This project implements a Retrieval-Augmented Generation (RAG) system using a microservices architecture, orchestrated with Docker Compose. It's designed to process documents, store them in a vector database, and use a large language model to answer questions based on the ingested content.
The system is composed of several services that work together:
-
Backend: A FastAPI application that serves as the main API. It handles file watching and generative Q&A requests.
-
Qdrant: A vector database used to store document embeddings for efficient similarity searches.
-
Ollama: Provides the large language model (LLM) for generation.
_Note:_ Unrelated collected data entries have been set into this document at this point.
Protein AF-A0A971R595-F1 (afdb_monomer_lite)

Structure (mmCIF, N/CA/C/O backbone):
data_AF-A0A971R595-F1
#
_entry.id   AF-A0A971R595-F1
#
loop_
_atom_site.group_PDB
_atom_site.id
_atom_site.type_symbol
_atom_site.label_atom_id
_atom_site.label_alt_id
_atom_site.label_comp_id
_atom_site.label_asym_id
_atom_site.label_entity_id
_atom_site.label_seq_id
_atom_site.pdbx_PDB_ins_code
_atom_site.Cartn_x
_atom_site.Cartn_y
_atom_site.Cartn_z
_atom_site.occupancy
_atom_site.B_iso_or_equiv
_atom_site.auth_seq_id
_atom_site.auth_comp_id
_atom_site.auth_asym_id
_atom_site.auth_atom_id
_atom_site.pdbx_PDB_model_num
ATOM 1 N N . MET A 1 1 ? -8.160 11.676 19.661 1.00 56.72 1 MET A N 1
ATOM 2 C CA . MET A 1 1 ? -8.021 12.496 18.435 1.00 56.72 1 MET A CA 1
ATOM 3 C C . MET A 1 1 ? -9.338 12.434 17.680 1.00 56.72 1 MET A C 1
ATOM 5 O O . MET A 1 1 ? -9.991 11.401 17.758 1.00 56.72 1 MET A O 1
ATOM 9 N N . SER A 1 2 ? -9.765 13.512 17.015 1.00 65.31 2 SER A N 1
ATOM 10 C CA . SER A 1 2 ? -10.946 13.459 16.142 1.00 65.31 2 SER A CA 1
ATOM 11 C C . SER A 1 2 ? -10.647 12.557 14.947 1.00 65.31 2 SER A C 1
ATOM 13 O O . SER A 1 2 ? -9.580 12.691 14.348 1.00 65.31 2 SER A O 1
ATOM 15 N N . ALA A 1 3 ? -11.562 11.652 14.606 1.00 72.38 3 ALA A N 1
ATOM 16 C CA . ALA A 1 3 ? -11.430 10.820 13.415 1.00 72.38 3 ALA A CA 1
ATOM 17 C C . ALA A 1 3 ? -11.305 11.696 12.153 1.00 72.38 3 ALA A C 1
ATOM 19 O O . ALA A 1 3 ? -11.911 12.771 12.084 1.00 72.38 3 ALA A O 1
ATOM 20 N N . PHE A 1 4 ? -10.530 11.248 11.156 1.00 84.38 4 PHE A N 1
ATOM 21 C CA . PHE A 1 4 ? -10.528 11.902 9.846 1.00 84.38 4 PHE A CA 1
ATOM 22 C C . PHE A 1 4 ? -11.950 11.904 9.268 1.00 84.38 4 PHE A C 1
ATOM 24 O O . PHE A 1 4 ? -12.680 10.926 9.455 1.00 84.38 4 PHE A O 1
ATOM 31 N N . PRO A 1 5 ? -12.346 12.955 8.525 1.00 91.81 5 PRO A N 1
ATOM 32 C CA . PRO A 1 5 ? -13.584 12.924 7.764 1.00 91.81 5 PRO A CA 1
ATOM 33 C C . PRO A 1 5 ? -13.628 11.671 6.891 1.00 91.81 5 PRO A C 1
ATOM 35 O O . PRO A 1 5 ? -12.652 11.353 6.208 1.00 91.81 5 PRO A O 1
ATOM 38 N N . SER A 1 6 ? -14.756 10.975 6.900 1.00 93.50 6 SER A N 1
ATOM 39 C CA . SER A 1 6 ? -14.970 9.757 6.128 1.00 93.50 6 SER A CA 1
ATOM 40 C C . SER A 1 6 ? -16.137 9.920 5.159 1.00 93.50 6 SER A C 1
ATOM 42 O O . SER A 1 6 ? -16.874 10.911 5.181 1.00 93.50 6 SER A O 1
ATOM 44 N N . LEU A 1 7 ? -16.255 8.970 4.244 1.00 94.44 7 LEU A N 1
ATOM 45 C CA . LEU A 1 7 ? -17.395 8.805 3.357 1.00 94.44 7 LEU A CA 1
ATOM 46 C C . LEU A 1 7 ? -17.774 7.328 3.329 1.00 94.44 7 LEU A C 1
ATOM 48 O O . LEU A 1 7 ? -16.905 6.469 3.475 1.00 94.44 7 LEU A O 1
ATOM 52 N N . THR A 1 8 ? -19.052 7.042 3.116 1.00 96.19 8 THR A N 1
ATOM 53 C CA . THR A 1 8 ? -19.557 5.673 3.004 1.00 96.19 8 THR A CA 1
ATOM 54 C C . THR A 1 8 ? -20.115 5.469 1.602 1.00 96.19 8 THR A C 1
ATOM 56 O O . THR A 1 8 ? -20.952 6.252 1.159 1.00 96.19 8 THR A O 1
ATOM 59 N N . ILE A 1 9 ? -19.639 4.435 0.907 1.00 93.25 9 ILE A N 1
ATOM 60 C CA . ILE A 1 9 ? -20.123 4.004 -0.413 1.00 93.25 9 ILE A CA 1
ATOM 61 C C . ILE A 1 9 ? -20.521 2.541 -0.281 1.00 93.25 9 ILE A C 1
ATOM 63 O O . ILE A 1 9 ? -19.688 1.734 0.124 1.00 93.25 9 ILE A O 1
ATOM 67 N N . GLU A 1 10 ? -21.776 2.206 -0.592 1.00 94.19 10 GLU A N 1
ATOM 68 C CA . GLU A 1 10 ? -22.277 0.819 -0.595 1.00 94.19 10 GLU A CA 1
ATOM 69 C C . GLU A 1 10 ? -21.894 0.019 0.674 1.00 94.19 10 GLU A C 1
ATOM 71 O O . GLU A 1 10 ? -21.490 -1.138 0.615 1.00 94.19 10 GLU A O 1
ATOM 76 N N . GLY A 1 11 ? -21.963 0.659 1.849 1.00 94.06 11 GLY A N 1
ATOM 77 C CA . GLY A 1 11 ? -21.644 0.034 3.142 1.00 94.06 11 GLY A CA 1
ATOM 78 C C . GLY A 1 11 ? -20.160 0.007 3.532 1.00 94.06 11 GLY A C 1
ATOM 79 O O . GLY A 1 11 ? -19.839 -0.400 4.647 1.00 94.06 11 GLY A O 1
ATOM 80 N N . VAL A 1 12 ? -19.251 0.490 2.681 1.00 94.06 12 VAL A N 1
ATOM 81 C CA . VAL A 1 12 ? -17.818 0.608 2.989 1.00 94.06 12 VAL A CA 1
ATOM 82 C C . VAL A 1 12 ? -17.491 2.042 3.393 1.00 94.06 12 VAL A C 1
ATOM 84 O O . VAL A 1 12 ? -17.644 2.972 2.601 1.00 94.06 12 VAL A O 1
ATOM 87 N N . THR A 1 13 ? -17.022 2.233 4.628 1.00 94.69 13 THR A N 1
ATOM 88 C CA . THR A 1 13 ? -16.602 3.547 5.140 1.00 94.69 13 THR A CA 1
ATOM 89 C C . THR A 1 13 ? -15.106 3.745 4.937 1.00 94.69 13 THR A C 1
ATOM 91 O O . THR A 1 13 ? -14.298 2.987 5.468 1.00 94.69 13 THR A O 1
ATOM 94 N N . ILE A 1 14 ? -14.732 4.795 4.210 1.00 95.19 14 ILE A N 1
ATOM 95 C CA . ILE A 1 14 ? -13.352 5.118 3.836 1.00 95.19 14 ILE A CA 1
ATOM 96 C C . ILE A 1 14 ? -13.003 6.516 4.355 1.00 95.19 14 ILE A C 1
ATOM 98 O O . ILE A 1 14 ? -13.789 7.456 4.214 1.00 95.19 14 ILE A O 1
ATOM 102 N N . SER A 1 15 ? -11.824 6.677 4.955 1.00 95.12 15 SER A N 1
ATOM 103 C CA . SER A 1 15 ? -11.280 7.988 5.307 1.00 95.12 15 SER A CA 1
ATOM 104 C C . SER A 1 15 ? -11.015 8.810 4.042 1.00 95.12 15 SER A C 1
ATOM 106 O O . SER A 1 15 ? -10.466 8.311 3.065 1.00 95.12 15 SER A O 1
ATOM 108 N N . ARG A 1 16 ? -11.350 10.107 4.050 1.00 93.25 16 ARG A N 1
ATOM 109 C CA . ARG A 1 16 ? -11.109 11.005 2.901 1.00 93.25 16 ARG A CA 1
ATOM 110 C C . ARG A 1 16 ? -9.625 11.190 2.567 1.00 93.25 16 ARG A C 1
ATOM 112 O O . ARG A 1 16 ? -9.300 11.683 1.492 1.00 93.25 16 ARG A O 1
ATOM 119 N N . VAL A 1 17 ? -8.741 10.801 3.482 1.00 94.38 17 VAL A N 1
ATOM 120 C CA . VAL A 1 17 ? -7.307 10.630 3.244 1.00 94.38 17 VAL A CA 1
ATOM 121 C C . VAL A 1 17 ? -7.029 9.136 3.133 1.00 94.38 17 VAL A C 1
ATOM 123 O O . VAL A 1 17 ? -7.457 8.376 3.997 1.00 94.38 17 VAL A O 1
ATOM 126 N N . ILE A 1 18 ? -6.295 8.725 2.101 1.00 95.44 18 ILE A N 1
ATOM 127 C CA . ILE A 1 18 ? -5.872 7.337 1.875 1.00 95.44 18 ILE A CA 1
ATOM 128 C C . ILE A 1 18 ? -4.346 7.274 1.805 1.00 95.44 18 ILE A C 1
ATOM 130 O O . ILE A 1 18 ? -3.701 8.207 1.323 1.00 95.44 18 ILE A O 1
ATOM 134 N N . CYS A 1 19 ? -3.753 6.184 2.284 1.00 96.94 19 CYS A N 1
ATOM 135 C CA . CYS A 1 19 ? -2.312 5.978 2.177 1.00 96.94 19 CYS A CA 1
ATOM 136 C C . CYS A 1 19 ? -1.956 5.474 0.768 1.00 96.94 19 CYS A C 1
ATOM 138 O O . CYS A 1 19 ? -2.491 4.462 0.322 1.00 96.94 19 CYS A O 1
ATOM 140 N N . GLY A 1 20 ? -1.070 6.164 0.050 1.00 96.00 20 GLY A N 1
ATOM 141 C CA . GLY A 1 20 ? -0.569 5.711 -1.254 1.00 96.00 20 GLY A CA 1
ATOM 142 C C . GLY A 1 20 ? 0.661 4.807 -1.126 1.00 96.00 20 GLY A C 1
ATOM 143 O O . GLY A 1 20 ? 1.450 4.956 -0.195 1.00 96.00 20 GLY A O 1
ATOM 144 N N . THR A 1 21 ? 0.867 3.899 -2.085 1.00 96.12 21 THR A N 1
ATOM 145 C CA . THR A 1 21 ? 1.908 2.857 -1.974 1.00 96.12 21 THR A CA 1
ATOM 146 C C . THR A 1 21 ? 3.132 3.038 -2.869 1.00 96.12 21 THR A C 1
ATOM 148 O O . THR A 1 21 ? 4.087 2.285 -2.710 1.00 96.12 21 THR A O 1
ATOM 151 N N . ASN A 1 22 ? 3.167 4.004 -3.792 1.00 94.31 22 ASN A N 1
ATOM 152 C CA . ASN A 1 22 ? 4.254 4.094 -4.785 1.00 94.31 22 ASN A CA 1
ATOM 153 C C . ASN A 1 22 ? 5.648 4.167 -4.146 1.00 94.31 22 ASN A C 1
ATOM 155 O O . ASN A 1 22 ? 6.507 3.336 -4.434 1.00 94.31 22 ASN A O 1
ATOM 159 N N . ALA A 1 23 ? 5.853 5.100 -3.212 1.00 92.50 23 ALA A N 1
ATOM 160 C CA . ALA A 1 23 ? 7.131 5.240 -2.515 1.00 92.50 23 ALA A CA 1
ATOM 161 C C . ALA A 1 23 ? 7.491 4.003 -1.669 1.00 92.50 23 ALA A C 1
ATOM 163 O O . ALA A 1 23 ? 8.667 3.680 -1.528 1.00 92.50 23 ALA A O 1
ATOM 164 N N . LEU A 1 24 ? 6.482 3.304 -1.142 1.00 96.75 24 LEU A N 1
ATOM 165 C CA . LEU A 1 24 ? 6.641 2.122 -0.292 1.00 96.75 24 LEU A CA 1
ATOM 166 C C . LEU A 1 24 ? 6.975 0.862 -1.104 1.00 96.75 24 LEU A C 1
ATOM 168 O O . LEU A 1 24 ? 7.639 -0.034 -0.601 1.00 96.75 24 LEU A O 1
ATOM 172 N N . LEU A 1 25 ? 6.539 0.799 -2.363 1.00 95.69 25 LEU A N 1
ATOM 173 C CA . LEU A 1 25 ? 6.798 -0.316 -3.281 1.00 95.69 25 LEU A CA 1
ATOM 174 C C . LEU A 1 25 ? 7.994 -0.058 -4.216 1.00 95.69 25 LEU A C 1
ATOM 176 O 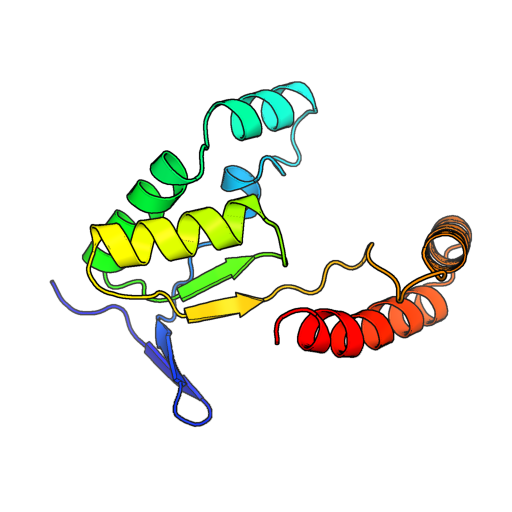O . LEU A 1 25 ? 8.322 -0.886 -5.064 1.00 95.69 25 LEU A O 1
ATOM 180 N N . GLY A 1 26 ? 8.676 1.079 -4.052 1.00 95.06 26 GLY A N 1
ATOM 181 C CA . GLY A 1 26 ? 9.849 1.447 -4.842 1.00 95.06 26 GLY A CA 1
ATOM 182 C C . GLY A 1 26 ? 9.538 1.917 -6.260 1.00 95.06 26 GLY A C 1
ATOM 183 O O . GLY A 1 26 ? 10.322 1.671 -7.172 1.00 95.06 26 GLY A O 1
ATOM 184 N N . TYR A 1 27 ? 8.414 2.612 -6.425 1.00 93.19 27 TYR A N 1
ATOM 185 C CA . TYR A 1 27 ? 8.085 3.420 -7.597 1.00 93.19 27 TYR A CA 1
ATOM 186 C C . TYR A 1 27 ? 8.348 4.895 -7.266 1.00 93.19 27 TYR A C 1
ATOM 188 O O . TYR A 1 27 ? 7.426 5.667 -7.001 1.00 93.19 27 TYR A O 1
ATOM 196 N N . SER A 1 28 ? 9.621 5.290 -7.188 1.00 91.44 28 SER A N 1
ATOM 197 C CA . SER A 1 28 ? 9.994 6.645 -6.762 1.00 91.44 28 SER A CA 1
ATOM 198 C C . SER A 1 28 ? 9.752 7.706 -7.834 1.00 91.44 28 SER A C 1
ATOM 200 O O . SER A 1 28 ? 9.602 8.873 -7.487 1.00 91.44 28 SER A O 1
ATOM 202 N N . HIS A 1 29 ? 9.739 7.317 -9.116 1.00 89.81 29 HIS A N 1
ATOM 203 C CA . HIS A 1 29 ? 9.721 8.222 -10.277 1.00 89.81 29 HIS A CA 1
ATOM 204 C C . HIS A 1 29 ? 10.904 9.209 -10.326 1.00 89.81 29 HIS A C 1
ATOM 206 O O . HIS A 1 29 ? 10.831 10.235 -10.996 1.00 89.81 29 HIS A O 1
ATOM 212 N N . VAL A 1 30 ? 11.999 8.899 -9.622 1.00 93.44 30 VAL A N 1
ATOM 213 C CA . VAL A 1 30 ? 13.213 9.728 -9.590 1.00 93.44 30 VAL A CA 1
ATOM 214 C C . VAL A 1 30 ? 14.376 9.017 -10.272 1.00 93.44 30 VAL A C 1
ATOM 216 O O . VAL A 1 30 ? 14.967 9.558 -11.200 1.00 93.44 30 VAL A O 1
ATOM 219 N N . SER A 1 31 ? 14.741 7.818 -9.809 1.00 95.06 31 SER A N 1
ATOM 220 C CA . SER A 1 31 ? 15.846 7.045 -10.384 1.00 95.06 31 SER A CA 1
ATOM 221 C C . SER A 1 31 ? 15.779 5.570 -9.993 1.00 95.06 31 SER A C 1
ATOM 223 O O . SER A 1 31 ? 15.266 5.221 -8.929 1.00 95.06 31 SER A O 1
ATOM 225 N N . ALA A 1 32 ? 16.401 4.710 -10.805 1.00 95.25 32 ALA A N 1
ATOM 226 C CA . ALA A 1 32 ? 16.495 3.276 -10.528 1.00 95.25 32 ALA A CA 1
ATOM 227 C C . ALA A 1 32 ? 17.198 2.967 -9.192 1.00 95.25 32 ALA A C 1
ATOM 229 O O . ALA A 1 32 ? 16.821 2.029 -8.492 1.00 95.25 32 ALA A O 1
ATOM 230 N N . GLY A 1 33 ? 18.192 3.776 -8.805 1.00 97.62 33 GLY A N 1
ATOM 231 C CA . GLY A 1 33 ? 18.864 3.638 -7.511 1.00 97.62 33 GLY A CA 1
ATOM 232 C C . GLY A 1 33 ? 17.934 3.938 -6.333 1.00 97.62 33 GLY A C 1
ATOM 233 O O . GLY A 1 33 ? 17.935 3.207 -5.345 1.00 97.62 33 GLY A O 1
ATOM 234 N N . ARG A 1 34 ? 17.084 4.968 -6.452 1.00 95.50 34 ARG A N 1
ATOM 235 C CA . ARG A 1 34 ? 16.097 5.306 -5.415 1.00 95.50 34 ARG A CA 1
ATOM 236 C C . ARG A 1 34 ? 14.991 4.258 -5.324 1.00 95.50 34 ARG A C 1
ATOM 238 O O . ARG A 1 34 ? 14.561 3.925 -4.224 1.00 95.50 34 ARG A O 1
ATOM 245 N N . ASP A 1 35 ? 14.582 3.712 -6.462 1.00 95.50 35 ASP A N 1
ATOM 246 C CA . ASP A 1 35 ? 13.640 2.598 -6.538 1.00 95.50 35 ASP A CA 1
ATOM 247 C C . ASP A 1 35 ? 14.192 1.347 -5.836 1.00 95.50 35 ASP A C 1
ATOM 249 O O . ASP A 1 35 ? 13.497 0.725 -5.032 1.00 95.50 35 ASP A O 1
ATOM 253 N N . ALA A 1 36 ? 15.454 0.992 -6.107 1.00 96.75 36 ALA A N 1
ATOM 254 C CA . ALA A 1 36 ? 16.120 -0.153 -5.489 1.00 96.75 36 ALA A CA 1
ATOM 255 C C . ALA A 1 36 ? 16.263 0.025 -3.973 1.00 96.75 36 ALA A C 1
ATOM 257 O O . ALA A 1 36 ? 15.865 -0.860 -3.217 1.00 96.75 36 ALA A O 1
ATOM 258 N N . TRP A 1 37 ? 16.734 1.196 -3.536 1.00 97.50 37 TRP A N 1
ATOM 259 C CA . TRP A 1 37 ? 16.840 1.523 -2.117 1.00 97.50 37 TRP A CA 1
ATOM 260 C C . TRP A 1 37 ? 15.486 1.427 -1.407 1.00 97.50 37 TRP A C 1
ATOM 262 O O . TRP A 1 37 ? 15.390 0.836 -0.335 1.00 97.50 37 TRP A O 1
ATOM 272 N N . ALA A 1 38 ? 14.420 1.962 -2.011 1.00 96.88 38 ALA A N 1
ATOM 273 C CA . ALA A 1 38 ? 13.086 1.906 -1.427 1.00 96.88 38 ALA A CA 1
ATOM 274 C C . ALA A 1 38 ? 12.581 0.461 -1.286 1.00 96.88 38 ALA A C 1
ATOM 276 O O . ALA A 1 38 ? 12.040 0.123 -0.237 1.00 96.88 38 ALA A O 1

This service is configured to automatically pull the
llama3:8bmodel on startup. -
Embeddings: A service that uses sentence-transformers to generate vector embeddings for text chunks.
-
Unstructured: A service for parsing and chunking various document formats.
-
Automatic File Ingestion: A file watcher monitors a directory for new or modified files and automatically processes, chunks, and stores them in the vector database.
-
Robust RAG Pipeline: Implements an advanced RAG workflow:
-
Query Expansion: The user's query is first sent to the LLM to generate a hypothetical, detailed answer.
-
Semantic Search: This expanded query is embedded and used to search the vector database.
-
Context Enrichment: The service retrieves the top 5 unique documents (above a confidence threshold) and fetches all relevant neighboring chunks for each.
-
-
Generative Q&A: Generates answers based on the enriched context. The API response includes the final answer, the generated search query, and a rich context object for easy debugging.
-
Health Checks: Endpoints to monitor the status of all services.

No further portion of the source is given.